Une merveilleuse surprise que cet écrivain italien découvert par hasard, en furetant en librairie, comme à mon habitude...

Une vraie merveille que ce récit que j'introduis avec un joli passage, illustrant quelque peu le choix du titre, poétique et fort engageant :

"J'eus cependant le temps de remarquer son regard émerveillé et j'en fus heureux.S'émerveiller, c'est faire un petit vol plané au-delà du réel.je la regardai un instant, puis observai à mon tour l'azur au- dessus des montagnes, dans lequel flottait de petits nuages aux formes curieuses.
- Les nuages sont vraiment drôles ! remarquai- je à voix haute.
- Ce sont les fleurs du ciel, répondit-elle d'une voix de petite fille."

Orphelin de père, Giacomo est élevé par sa mère, mais surtout par son grand-père dans les montagnes du Piémont. Ce grand-père, figure impressionnante, captivante, mais aussi redoutée de tous !
En 1915, quand l'Italie entre en guerre, le jeune Giacomo est refusé à cause d'une infirmité, étant aussi le seul soutien de sa mère !
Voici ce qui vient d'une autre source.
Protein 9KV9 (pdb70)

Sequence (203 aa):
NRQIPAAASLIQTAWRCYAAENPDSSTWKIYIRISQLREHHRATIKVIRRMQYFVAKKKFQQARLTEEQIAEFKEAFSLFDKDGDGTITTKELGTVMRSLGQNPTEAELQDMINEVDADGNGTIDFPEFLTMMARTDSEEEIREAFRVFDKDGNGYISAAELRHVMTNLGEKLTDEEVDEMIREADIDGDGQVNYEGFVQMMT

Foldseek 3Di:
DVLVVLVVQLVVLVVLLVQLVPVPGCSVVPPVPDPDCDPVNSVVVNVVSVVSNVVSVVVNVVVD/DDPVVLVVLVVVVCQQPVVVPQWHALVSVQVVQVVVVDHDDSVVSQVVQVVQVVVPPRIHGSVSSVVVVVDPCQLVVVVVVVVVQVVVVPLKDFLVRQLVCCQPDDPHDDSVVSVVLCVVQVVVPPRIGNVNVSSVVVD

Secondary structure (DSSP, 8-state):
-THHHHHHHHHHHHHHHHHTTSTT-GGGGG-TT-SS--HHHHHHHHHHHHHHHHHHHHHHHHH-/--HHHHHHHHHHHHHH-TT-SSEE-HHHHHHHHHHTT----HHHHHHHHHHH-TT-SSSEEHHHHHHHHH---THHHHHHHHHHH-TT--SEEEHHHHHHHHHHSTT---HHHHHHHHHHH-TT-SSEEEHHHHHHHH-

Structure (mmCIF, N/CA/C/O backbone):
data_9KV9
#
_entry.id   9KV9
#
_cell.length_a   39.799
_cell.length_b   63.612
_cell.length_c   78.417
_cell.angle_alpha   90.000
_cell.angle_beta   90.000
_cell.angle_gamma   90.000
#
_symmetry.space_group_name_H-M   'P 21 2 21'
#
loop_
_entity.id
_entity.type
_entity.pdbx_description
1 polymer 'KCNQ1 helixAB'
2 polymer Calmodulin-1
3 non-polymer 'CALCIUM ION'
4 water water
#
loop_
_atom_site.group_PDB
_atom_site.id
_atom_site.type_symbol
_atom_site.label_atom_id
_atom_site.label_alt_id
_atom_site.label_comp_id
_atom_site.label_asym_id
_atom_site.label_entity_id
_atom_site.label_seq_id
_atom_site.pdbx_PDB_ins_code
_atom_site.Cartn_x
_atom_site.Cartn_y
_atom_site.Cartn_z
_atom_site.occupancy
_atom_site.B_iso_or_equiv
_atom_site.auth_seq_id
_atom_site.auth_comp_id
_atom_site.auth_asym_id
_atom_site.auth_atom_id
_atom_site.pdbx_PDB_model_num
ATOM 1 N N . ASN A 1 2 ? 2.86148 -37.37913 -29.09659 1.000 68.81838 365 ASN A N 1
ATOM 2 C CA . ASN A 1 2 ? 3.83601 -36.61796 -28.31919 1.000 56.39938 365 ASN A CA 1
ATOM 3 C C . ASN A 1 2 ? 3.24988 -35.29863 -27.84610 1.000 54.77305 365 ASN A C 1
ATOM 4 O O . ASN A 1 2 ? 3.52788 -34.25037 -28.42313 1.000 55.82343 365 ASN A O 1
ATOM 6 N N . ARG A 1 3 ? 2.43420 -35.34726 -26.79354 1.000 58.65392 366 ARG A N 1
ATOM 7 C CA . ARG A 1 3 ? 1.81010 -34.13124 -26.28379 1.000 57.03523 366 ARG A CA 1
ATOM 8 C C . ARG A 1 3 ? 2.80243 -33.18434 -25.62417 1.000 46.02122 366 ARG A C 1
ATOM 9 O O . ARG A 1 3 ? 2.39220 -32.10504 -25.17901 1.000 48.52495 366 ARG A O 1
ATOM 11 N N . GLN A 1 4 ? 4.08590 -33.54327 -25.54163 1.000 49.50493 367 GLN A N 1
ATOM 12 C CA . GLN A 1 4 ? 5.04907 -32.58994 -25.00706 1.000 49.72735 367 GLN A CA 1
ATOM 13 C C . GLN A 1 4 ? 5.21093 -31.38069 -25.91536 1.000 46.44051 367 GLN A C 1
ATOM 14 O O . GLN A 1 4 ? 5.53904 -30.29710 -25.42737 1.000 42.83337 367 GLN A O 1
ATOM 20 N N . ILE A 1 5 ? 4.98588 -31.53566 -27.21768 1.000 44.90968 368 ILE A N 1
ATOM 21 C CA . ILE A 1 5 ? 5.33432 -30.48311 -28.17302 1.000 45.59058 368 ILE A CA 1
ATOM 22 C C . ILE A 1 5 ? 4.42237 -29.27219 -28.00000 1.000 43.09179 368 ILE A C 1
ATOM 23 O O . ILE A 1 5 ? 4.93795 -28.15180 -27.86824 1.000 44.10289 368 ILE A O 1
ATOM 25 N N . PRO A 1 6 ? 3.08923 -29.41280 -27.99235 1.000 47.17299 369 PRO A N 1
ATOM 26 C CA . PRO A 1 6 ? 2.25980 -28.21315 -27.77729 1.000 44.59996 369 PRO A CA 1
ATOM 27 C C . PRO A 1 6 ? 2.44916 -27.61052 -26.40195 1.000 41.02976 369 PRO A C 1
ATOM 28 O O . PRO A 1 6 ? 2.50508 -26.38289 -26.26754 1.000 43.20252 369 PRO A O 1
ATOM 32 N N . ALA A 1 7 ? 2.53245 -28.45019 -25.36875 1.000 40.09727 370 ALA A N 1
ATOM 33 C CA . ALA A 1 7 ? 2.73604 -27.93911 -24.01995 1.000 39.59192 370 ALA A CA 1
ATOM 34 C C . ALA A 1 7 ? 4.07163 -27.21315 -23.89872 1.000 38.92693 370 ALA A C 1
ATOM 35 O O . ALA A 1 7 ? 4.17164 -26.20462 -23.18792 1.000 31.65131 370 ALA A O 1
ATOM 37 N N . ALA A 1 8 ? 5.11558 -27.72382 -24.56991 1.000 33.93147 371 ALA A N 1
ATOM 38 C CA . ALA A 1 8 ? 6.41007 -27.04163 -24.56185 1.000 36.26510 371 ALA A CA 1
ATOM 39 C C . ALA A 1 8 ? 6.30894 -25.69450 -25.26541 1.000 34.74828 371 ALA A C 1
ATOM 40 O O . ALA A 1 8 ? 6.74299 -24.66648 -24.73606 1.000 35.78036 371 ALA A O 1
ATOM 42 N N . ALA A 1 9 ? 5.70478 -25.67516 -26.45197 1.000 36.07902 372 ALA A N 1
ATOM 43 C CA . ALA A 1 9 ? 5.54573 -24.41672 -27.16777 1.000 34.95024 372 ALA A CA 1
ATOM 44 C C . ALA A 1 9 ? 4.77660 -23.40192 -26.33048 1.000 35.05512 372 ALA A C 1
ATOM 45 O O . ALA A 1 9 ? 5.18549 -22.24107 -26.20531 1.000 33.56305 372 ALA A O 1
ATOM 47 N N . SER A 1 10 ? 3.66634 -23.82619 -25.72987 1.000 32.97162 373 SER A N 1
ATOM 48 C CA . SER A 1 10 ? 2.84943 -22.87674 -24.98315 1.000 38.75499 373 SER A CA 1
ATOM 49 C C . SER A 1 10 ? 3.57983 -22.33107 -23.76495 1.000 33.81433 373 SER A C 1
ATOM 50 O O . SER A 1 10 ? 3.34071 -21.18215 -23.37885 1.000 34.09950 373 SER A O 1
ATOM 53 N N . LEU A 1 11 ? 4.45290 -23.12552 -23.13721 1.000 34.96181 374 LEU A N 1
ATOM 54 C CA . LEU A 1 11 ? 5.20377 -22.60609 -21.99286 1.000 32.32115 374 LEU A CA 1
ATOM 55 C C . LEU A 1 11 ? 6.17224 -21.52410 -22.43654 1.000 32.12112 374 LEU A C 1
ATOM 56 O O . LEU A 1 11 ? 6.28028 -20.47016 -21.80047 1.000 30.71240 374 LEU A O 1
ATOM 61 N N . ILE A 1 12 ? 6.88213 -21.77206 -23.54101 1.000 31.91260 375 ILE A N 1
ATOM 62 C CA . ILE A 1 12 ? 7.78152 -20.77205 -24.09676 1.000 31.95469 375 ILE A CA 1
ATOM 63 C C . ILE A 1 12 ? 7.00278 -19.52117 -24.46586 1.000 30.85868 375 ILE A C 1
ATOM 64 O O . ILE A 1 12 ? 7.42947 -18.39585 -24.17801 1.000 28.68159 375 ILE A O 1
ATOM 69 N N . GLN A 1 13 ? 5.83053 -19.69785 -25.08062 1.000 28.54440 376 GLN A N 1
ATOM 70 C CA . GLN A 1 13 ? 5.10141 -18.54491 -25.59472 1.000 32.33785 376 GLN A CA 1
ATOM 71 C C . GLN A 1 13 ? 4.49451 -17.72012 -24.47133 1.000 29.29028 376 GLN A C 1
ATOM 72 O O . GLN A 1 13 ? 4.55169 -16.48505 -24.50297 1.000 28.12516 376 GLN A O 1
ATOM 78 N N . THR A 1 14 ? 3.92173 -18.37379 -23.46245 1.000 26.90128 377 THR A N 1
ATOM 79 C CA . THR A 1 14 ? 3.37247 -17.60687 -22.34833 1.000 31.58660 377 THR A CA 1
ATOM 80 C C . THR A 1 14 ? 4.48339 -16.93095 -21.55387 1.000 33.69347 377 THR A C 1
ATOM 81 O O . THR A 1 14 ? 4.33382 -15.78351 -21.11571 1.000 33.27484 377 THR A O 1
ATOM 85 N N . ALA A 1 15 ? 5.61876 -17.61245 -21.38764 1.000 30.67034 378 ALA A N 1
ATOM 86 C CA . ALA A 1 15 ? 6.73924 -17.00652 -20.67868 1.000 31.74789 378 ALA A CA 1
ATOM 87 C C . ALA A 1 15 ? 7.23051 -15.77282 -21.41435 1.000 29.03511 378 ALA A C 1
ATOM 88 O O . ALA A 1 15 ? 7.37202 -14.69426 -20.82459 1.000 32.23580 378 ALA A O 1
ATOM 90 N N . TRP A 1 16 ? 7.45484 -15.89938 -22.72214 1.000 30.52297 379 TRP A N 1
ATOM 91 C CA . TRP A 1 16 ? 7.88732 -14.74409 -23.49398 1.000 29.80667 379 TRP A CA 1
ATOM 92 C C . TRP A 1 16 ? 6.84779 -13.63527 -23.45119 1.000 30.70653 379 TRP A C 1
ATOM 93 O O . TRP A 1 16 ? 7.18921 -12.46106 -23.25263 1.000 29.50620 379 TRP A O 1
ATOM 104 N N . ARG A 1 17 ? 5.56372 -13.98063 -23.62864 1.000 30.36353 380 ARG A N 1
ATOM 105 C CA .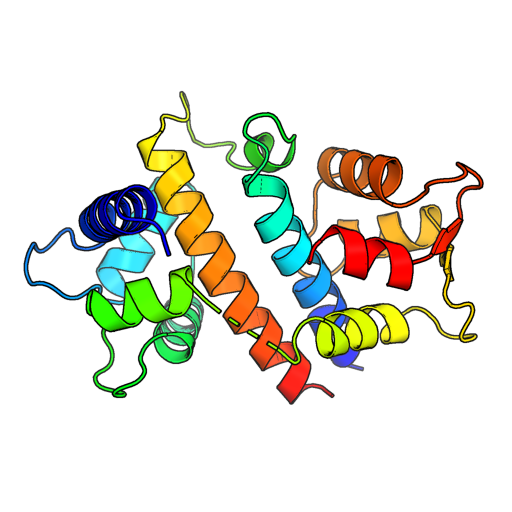 ARG A 1 17 ? 4.53334 -12.94076 -23.61204 1.000 28.32856 380 ARG A CA 1
ATOM 106 C C . ARG A 1 17 ? 4.48044 -12.25075 -22.25861 1.000 33.94738 380 ARG A C 1
ATOM 107 O O . ARG A 1 17 ? 4.18276 -11.04712 -22.17052 1.000 33.57002 380 ARG A O 1
ATOM 115 N N . CYS A 1 18 ? 4.77999 -12.99078 -21.19409 1.000 31.57975 381 CYS A N 1
ATOM 116 C CA . CYS A 1 18 ? 4.82200 -12.39018 -19.86948 1.000 29.76399 381 CYS A CA 1
ATOM 117 C C . CYS A 1 18 ? 6.02145 -11.45668 -19.73325 1.000 35.54343 381 CYS A C 1
ATOM 118 O O . CYS A 1 18 ? 5.91534 -10.36286 -19.16378 1.000 36.27329 381 CYS A O 1
ATOM 121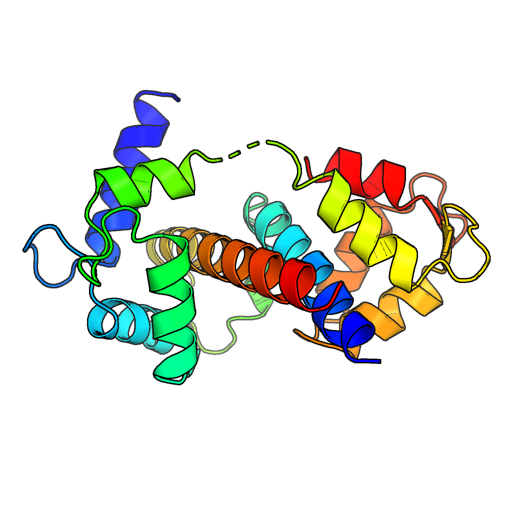 N N . TYR A 1 19 ? 7.16407 -11.86899 -20.27690 1.000 34.45551 382 TYR A N 1
ATOM 122 C CA . TYR A 1 19 ? 8.36452 -11.03795 -20.26543 1.000 33.29221 382 TYR A CA 1
ATOM 123 C C . TYR A 1 19 ? 8.16820 -9.79654 -21.11822 1.000 37.03570 382 TYR A C 1
ATOM 124 O O . TYR A 1 19 ? 8.47444 -8.67866 -20.69040 1.000 34.17972 382 TYR A O 1
ATOM 133 N N . ALA A 1 20 ? 7.62179 -9.97598 -22.32268 1.000 31.35651 383 ALA A N 1
ATOM 134 C CA . ALA A 1 20 ? 7.56802 -8.88804 -23.28707 1.000 34.83612 383 ALA A CA 1
ATOM 135 C C . ALA A 1 20 ? 6.52036 -7.83709 -22.92689 1.000 34.18957 383 ALA A C 1
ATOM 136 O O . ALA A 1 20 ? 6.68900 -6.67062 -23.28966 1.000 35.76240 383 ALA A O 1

Son grand-père va l'emmener avec lui, et lui apprendre un " métier " des plus délicats : la collecte des cheveux destinés à la confection des perruques.

Comme la 4e de couverture le présente très subtilement ; cette collecte de cheveux va bien au- delà de celle-ci " " Pour devenir un " caviè" digne de son grand- père, ce n'est pas seulement la chevelure des femmes que recueille Giacomo, mais aussi leur histoire et celle d' un monde en voie de disparition.Cette singulière moisson qui guide ses pas à travers des sentiers alpins lui révèle peu à peu les vertus de la patience et de l'enracinement "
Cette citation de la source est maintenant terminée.